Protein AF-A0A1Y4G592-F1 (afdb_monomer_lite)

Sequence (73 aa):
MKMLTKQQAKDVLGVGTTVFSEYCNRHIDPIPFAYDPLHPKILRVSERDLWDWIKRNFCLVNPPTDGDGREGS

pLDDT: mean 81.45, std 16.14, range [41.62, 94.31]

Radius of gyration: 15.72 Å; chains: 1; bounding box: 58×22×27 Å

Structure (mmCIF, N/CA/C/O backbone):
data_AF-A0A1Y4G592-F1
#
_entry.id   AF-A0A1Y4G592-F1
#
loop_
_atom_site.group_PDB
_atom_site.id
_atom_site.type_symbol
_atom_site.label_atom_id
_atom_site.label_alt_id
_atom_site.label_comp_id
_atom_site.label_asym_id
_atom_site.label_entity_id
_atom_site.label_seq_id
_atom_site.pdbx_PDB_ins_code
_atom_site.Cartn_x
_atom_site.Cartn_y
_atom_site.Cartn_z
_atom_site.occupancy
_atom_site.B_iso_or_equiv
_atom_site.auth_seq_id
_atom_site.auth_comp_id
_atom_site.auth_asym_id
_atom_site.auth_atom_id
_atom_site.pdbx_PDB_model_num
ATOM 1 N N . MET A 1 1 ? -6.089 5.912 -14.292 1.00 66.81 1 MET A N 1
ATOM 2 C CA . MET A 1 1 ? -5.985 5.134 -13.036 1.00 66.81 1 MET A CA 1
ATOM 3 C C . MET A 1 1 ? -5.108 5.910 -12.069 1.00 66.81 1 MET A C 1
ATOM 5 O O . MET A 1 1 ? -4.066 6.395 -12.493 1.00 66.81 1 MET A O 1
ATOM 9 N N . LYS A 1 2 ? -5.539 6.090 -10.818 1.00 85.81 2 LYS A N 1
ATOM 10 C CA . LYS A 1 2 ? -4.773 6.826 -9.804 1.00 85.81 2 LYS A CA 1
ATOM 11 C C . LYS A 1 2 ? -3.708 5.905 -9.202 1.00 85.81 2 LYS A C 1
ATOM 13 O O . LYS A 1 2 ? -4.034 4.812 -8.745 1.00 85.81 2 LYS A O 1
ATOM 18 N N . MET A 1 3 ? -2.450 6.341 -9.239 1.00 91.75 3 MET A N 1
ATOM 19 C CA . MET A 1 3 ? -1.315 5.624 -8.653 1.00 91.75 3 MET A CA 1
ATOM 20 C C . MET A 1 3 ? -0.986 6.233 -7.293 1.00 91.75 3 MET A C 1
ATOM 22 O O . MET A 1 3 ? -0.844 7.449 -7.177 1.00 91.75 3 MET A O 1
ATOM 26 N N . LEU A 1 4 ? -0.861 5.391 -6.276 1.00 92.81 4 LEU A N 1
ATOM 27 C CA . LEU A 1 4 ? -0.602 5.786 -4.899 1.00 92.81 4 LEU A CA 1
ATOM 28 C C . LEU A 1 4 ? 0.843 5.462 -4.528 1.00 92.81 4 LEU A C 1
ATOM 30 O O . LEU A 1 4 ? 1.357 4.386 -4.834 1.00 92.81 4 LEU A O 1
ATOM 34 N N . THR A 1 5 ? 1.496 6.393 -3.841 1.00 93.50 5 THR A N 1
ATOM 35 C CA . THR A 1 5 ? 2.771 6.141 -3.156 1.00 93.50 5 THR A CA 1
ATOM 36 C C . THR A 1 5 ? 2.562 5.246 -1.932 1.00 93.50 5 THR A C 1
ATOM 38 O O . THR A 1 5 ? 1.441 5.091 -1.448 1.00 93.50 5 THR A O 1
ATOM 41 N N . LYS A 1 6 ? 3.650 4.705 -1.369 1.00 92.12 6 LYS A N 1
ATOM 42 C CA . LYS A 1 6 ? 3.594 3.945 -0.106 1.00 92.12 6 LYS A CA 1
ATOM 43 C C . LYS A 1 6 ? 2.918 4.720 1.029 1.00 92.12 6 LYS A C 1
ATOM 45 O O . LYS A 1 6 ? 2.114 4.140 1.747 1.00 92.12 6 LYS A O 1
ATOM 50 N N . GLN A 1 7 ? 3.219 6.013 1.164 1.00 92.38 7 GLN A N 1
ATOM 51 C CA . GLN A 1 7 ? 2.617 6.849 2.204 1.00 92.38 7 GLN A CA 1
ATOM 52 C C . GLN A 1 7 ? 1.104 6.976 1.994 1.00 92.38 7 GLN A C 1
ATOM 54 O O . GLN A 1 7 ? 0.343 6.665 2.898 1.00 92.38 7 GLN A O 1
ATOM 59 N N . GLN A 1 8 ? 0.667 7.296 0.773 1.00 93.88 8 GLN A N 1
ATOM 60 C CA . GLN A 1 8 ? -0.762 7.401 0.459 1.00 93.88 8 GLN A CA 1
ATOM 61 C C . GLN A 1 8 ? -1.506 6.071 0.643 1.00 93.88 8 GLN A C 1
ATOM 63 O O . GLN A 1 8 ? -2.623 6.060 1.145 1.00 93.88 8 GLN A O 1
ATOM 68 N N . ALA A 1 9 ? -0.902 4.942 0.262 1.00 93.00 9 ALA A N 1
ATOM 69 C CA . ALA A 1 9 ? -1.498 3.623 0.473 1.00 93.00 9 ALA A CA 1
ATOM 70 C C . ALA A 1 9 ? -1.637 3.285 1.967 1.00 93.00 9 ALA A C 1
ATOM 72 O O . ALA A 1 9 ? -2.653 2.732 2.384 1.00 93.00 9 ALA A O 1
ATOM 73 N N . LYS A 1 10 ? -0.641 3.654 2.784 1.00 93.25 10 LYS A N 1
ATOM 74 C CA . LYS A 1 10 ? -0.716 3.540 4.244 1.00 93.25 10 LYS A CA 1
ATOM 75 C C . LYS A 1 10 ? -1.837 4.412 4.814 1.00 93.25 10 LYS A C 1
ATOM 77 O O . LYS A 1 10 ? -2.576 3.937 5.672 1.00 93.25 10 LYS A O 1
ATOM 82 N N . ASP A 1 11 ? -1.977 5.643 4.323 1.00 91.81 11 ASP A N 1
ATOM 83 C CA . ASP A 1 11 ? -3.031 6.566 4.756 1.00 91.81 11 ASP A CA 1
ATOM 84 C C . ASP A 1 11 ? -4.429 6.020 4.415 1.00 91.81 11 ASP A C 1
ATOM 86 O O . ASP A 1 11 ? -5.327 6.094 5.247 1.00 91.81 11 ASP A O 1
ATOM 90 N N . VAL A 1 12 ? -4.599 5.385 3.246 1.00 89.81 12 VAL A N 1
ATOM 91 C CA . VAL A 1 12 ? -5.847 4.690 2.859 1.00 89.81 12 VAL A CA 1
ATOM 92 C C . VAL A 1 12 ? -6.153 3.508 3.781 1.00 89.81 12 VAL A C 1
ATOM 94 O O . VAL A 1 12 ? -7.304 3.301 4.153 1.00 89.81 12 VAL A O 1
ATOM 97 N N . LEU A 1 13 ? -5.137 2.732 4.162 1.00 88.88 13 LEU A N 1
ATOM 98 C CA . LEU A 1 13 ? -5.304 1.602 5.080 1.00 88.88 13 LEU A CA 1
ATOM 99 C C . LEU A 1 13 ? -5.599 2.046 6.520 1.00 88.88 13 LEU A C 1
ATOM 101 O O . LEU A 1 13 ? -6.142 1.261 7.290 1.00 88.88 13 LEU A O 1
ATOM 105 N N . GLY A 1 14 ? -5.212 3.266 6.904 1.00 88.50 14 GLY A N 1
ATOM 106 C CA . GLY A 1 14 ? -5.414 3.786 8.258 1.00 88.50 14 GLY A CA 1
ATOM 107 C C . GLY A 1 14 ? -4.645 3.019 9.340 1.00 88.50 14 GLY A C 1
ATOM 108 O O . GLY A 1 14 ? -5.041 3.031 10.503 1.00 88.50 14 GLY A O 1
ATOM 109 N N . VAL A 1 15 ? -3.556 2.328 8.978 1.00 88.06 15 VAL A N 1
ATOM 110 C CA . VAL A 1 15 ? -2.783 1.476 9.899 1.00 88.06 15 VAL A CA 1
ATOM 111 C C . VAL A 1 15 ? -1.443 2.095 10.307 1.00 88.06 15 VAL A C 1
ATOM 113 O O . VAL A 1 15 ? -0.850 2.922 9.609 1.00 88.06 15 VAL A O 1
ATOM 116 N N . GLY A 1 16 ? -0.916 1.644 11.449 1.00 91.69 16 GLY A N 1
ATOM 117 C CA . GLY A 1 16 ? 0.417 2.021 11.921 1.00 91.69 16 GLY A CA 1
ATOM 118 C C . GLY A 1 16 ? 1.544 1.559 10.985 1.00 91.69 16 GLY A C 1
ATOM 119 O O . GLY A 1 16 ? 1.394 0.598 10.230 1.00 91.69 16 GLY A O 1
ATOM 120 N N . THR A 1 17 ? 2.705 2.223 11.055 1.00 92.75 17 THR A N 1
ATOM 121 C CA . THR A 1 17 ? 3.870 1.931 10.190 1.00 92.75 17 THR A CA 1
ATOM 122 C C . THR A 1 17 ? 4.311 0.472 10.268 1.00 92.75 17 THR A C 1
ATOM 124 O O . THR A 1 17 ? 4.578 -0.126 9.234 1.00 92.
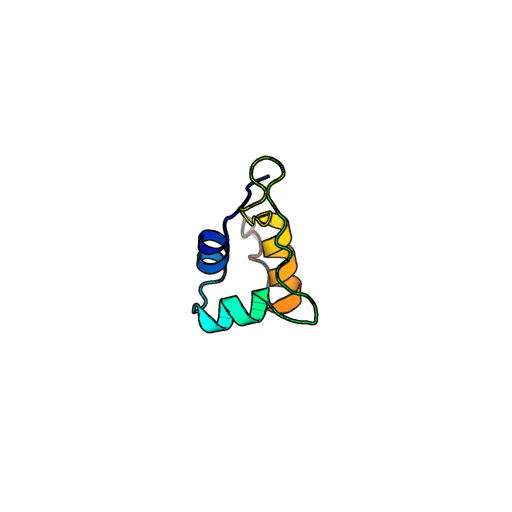75 17 THR A O 1
ATOM 127 N N . THR A 1 18 ? 4.363 -0.111 11.469 1.00 93.06 18 THR A N 1
ATOM 128 C CA . THR A 1 18 ? 4.786 -1.506 11.660 1.00 93.06 18 THR A CA 1
ATOM 129 C C . THR A 1 18 ? 3.857 -2.471 10.936 1.00 93.06 18 THR A C 1
ATOM 131 O O . THR A 1 18 ? 4.308 -3.279 10.137 1.00 93.06 18 THR A O 1
ATOM 134 N N . VAL A 1 19 ? 2.548 -2.319 11.139 1.00 89.69 19 VAL A N 1
ATOM 135 C CA . VAL A 1 19 ? 1.520 -3.153 10.503 1.00 89.69 19 VAL A CA 1
ATOM 136 C C . VAL A 1 19 ? 1.548 -2.995 8.978 1.00 89.69 19 VAL A C 1
ATOM 138 O O . VAL A 1 19 ? 1.484 -3.979 8.248 1.00 89.69 19 VAL A O 1
ATOM 141 N N . PHE A 1 20 ? 1.719 -1.766 8.484 1.00 92.75 20 PHE A N 1
ATOM 142 C CA . PHE A 1 20 ? 1.876 -1.509 7.053 1.00 92.75 20 PHE A CA 1
ATOM 143 C C . PHE A 1 20 ? 3.119 -2.191 6.463 1.00 92.75 20 PHE A C 1
ATOM 145 O O . PHE A 1 20 ? 3.045 -2.784 5.386 1.00 92.75 20 PHE A O 1
ATOM 152 N N . SER A 1 21 ? 4.255 -2.126 7.163 1.00 92.38 21 SER A N 1
ATOM 153 C CA . SER A 1 21 ? 5.488 -2.799 6.750 1.00 92.38 21 SER A CA 1
ATOM 154 C C . SER A 1 21 ? 5.311 -4.312 6.690 1.00 92.38 21 SER A C 1
ATOM 156 O O . SER A 1 21 ? 5.767 -4.921 5.725 1.00 92.38 21 SER A O 1
ATOM 158 N N . GLU A 1 22 ? 4.603 -4.909 7.649 1.00 91.56 22 GLU A N 1
ATOM 159 C CA . GLU A 1 22 ? 4.270 -6.335 7.603 1.00 91.56 22 GLU A CA 1
ATOM 160 C C . GLU A 1 22 ? 3.461 -6.661 6.343 1.00 91.56 22 GLU A C 1
ATOM 162 O O . GLU A 1 22 ? 3.845 -7.543 5.583 1.00 91.56 22 GLU A O 1
ATOM 167 N N . TYR A 1 23 ? 2.407 -5.898 6.036 1.00 91.56 23 TYR A N 1
ATOM 168 C CA . TYR A 1 23 ? 1.596 -6.109 4.826 1.00 91.56 23 TYR A CA 1
ATOM 169 C C . TYR A 1 23 ? 2.378 -5.966 3.519 1.00 91.56 23 TYR A C 1
ATOM 171 O O . TYR A 1 23 ? 2.098 -6.672 2.551 1.00 91.56 23 TYR A O 1
ATOM 179 N N . CYS A 1 24 ? 3.371 -5.078 3.483 1.00 91.50 24 CYS A N 1
ATOM 180 C CA . CYS A 1 24 ? 4.245 -4.924 2.324 1.00 91.50 24 CYS A CA 1
ATOM 181 C C . CYS A 1 24 ? 5.222 -6.096 2.149 1.00 91.50 24 CYS A C 1
ATOM 183 O O . CYS A 1 24 ? 5.588 -6.398 1.018 1.00 91.50 24 CYS A O 1
ATOM 185 N N . ASN A 1 25 ? 5.669 -6.721 3.244 1.00 90.50 25 ASN A N 1
ATOM 186 C CA . ASN A 1 25 ? 6.702 -7.767 3.238 1.00 90.50 25 ASN A CA 1
ATOM 187 C C . ASN A 1 25 ? 6.141 -9.180 3.461 1.00 90.50 25 ASN A C 1
ATOM 189 O O . ASN A 1 25 ? 6.903 -10.131 3.640 1.00 90.50 25 ASN A O 1
ATOM 193 N N . ARG A 1 26 ? 4.813 -9.336 3.459 1.00 86.38 26 ARG A N 1
ATOM 194 C CA . ARG A 1 26 ? 4.154 -10.636 3.589 1.00 86.38 26 ARG A CA 1
ATOM 195 C C . ARG A 1 26 ? 4.652 -11.603 2.520 1.00 86.38 26 ARG A C 1
ATOM 197 O O . ARG A 1 26 ? 4.649 -11.298 1.332 1.00 86.38 26 ARG A O 1
ATOM 204 N N . HIS A 1 27 ? 4.994 -12.813 2.954 1.00 79.25 27 HIS A N 1
ATOM 205 C CA . HIS A 1 27 ? 5.376 -13.895 2.047 1.00 79.25 27 HIS A CA 1
ATOM 206 C C . HIS A 1 27 ? 4.186 -14.407 1.215 1.00 79.25 27 HIS A C 1
ATOM 208 O O . HIS A 1 27 ? 4.363 -14.940 0.123 1.00 79.25 27 HIS A O 1
ATOM 214 N N . ILE A 1 28 ? 2.964 -14.258 1.731 1.00 79.19 28 ILE A N 1
ATOM 215 C CA . ILE A 1 28 ? 1.727 -14.671 1.068 1.00 79.19 28 ILE A CA 1
ATOM 216 C C . ILE A 1 28 ? 0.858 -13.427 0.885 1.00 79.19 28 ILE A C 1
ATOM 218 O O . ILE A 1 28 ? 0.501 -12.781 1.867 1.00 79.19 28 ILE A O 1
ATOM 222 N N . ASP A 1 29 ? 0.547 -13.114 -0.374 1.00 84.94 29 ASP A N 1
ATOM 223 C CA . ASP A 1 29 ? -0.296 -11.988 -0.804 1.00 84.94 29 ASP A CA 1
ATOM 224 C C . ASP A 1 29 ? 0.132 -10.618 -0.221 1.00 84.94 29 ASP A C 1
ATOM 226 O O . ASP A 1 29 ? -0.621 -10.000 0.536 1.00 84.94 29 ASP A O 1
ATOM 230 N N . PRO A 1 30 ? 1.344 -10.116 -0.535 1.00 91.44 30 PRO A N 1
ATOM 231 C CA . PRO A 1 30 ? 1.747 -8.758 -0.171 1.00 91.44 30 PRO A CA 1
ATOM 232 C C . PRO A 1 30 ? 0.950 -7.700 -0.948 1.00 91.44 30 PRO A C 1
ATOM 234 O O . PRO A 1 30 ? 0.376 -7.980 -2.004 1.00 91.44 30 PRO A O 1
ATOM 237 N N . ILE A 1 31 ? 0.959 -6.454 -0.460 1.00 92.62 31 ILE A N 1
ATOM 238 C CA . ILE A 1 31 ? 0.396 -5.319 -1.212 1.00 92.62 31 ILE A CA 1
ATOM 239 C C . ILE A 1 31 ? 1.112 -5.226 -2.577 1.00 92.62 31 ILE A C 1
ATOM 241 O O . ILE A 1 31 ? 2.346 -5.167 -2.595 1.00 92.62 31 ILE A O 1
ATOM 245 N N . PRO A 1 32 ? 0.382 -5.172 -3.710 1.00 93.12 32 PRO A N 1
ATOM 246 C CA . PRO A 1 32 ? 0.949 -5.298 -5.055 1.00 93.12 32 PRO A CA 1
ATOM 247 C C . PRO A 1 32 ? 1.634 -4.006 -5.536 1.00 93.12 32 PRO A C 1
ATOM 249 O O . PRO A 1 32 ? 1.217 -3.368 -6.501 1.00 93.12 32 PRO A O 1
ATOM 252 N N . PHE A 1 33 ? 2.696 -3.587 -4.848 1.00 93.44 33 PHE A N 1
ATOM 253 C CA . PHE A 1 33 ? 3.527 -2.470 -5.285 1.00 93.44 33 PHE A CA 1
ATOM 254 C C . PHE A 1 33 ? 4.360 -2.854 -6.510 1.00 93.44 33 PHE A C 1
ATOM 256 O O . PHE A 1 33 ? 5.039 -3.879 -6.522 1.00 93.44 33 PHE A O 1
ATOM 263 N N . ALA A 1 34 ? 4.378 -1.969 -7.501 1.00 91.62 34 ALA A N 1
ATOM 264 C CA . ALA A 1 34 ? 5.224 -2.057 -8.680 1.00 91.62 34 ALA A CA 1
ATOM 265 C C . ALA A 1 34 ? 6.146 -0.837 -8.767 1.00 91.62 34 ALA A C 1
ATOM 267 O O . ALA A 1 34 ? 5.828 0.247 -8.265 1.00 91.62 34 ALA A O 1
ATOM 268 N N . TYR A 1 35 ? 7.300 -1.008 -9.408 1.00 90.12 35 TYR A N 1
ATOM 269 C CA . TYR A 1 35 ? 8.172 0.117 -9.721 1.00 90.12 35 TYR A CA 1
ATOM 270 C C . TYR A 1 35 ? 7.523 1.004 -10.777 1.00 90.12 35 TYR A C 1
ATOM 272 O O . TYR A 1 35 ? 6.967 0.517 -11.762 1.00 90.12 35 TYR A O 1
ATOM 280 N N . ASP A 1 36 ? 7.601 2.313 -10.567 1.00 85.69 36 ASP A N 1
ATOM 281 C CA . ASP A 1 36 ? 7.163 3.271 -11.565 1.00 85.69 36 ASP A CA 1
ATOM 282 C C . ASP A 1 36 ? 8.075 3.164 -12.805 1.00 85.69 36 ASP A C 1
ATOM 284 O O . ASP A 1 36 ? 9.299 3.255 -12.667 1.00 85.69 36 ASP A O 1
ATOM 288 N N . PRO A 1 37 ? 7.515 2.966 -14.012 1.00 83.38 37 PRO A N 1
ATOM 289 C CA . PRO A 1 37 ? 8.311 2.745 -15.218 1.00 83.38 37 PRO A CA 1
ATOM 290 C C . PRO A 1 37 ? 9.149 3.968 -15.618 1.00 83.38 37 PRO A C 1
ATOM 292 O O . PRO A 1 37 ? 10.156 3.814 -16.303 1.00 83.38 37 PRO A O 1
ATOM 295 N N . LEU A 1 38 ? 8.764 5.174 -15.186 1.00 86.94 38 LEU A N 1
ATOM 296 C CA . LEU A 1 38 ? 9.514 6.410 -15.425 1.00 86.94 38 LEU A CA 1
ATOM 297 C C . LEU A 1 38 ? 10.516 6.694 -14.298 1.00 86.94 38 LEU A C 1
ATOM 299 O O . LEU A 1 38 ? 11.525 7.367 -14.509 1.00 86.94 38 LEU A O 1
ATOM 303 N N . HIS A 1 39 ? 10.260 6.169 -13.099 1.00 85.25 39 HIS A N 1
ATOM 304 C CA . HIS A 1 39 ? 11.093 6.366 -11.919 1.00 85.25 39 HIS A CA 1
ATOM 305 C C . HIS A 1 39 ? 11.350 5.035 -11.193 1.00 85.25 39 HIS A C 1
ATOM 307 O O . HIS A 1 39 ? 10.691 4.744 -10.192 1.00 85.25 39 HIS A O 1
ATOM 313 N N . PRO A 1 40 ? 12.378 4.259 -11.590 1.00 83.25 40 PRO A N 1
ATOM 314 C CA . PRO A 1 40 ? 12.614 2.894 -11.096 1.00 83.25 40 PRO A CA 1
ATOM 315 C C . PRO A 1 40 ? 12.962 2.796 -9.601 1.00 83.25 40 PRO A C 1
ATOM 317 O O . PRO A 1 40 ? 13.123 1.705 -9.069 1.00 83.25 40 PRO A O 1
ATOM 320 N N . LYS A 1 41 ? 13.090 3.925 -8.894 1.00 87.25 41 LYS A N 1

::::

Task
In the material above, locate the line containing "ATOM 206 C C" and the line containing "ATOM 226 O O". Transcribe exactly those two lines and every line between them, and nothing more.

Response to this task
ATOM 206 C C . HIS A 1 27 ? 4.186 -14.407 1.215 1.00 79.25 27 HIS A C 1
ATOM 208 O O . HIS A 1 27 ? 4.363 -14.940 0.123 1.00 79.25 27 HIS A O 1
ATOM 214 N N . ILE A 1 28 ? 2.964 -14.258 1.731 1.00 79.19 28 ILE A N 1
ATOM 215 C CA . ILE A 1 28 ? 1.727 -14.671 1.068 1.00 79.19 28 ILE A CA 1
ATOM 216 C C . ILE A 1 28 ? 0.858 -13.427 0.885 1.00 79.19 28 ILE A C 1
ATOM 218 O O . ILE A 1 28 ? 0.501 -12.781 1.867 1.00 79.19 28 ILE A O 1
ATOM 222 N N . ASP A 1 29 ? 0.547 -13.114 -0.374 1.00 84.94 29 ASP A N 1
ATOM 223 C CA . ASP A 1 29 ? -0.296 -11.988 -0.804 1.00 84.94 29 ASP A CA 1
ATOM 224 C C . ASP A 1 29 ? 0.132 -10.618 -0.221 1.00 84.94 29 ASP A C 1
ATOM 226 O O . ASP A 1 29 ? -0.621 -10.000 0.536 1.00 84.94 29 ASP A O 1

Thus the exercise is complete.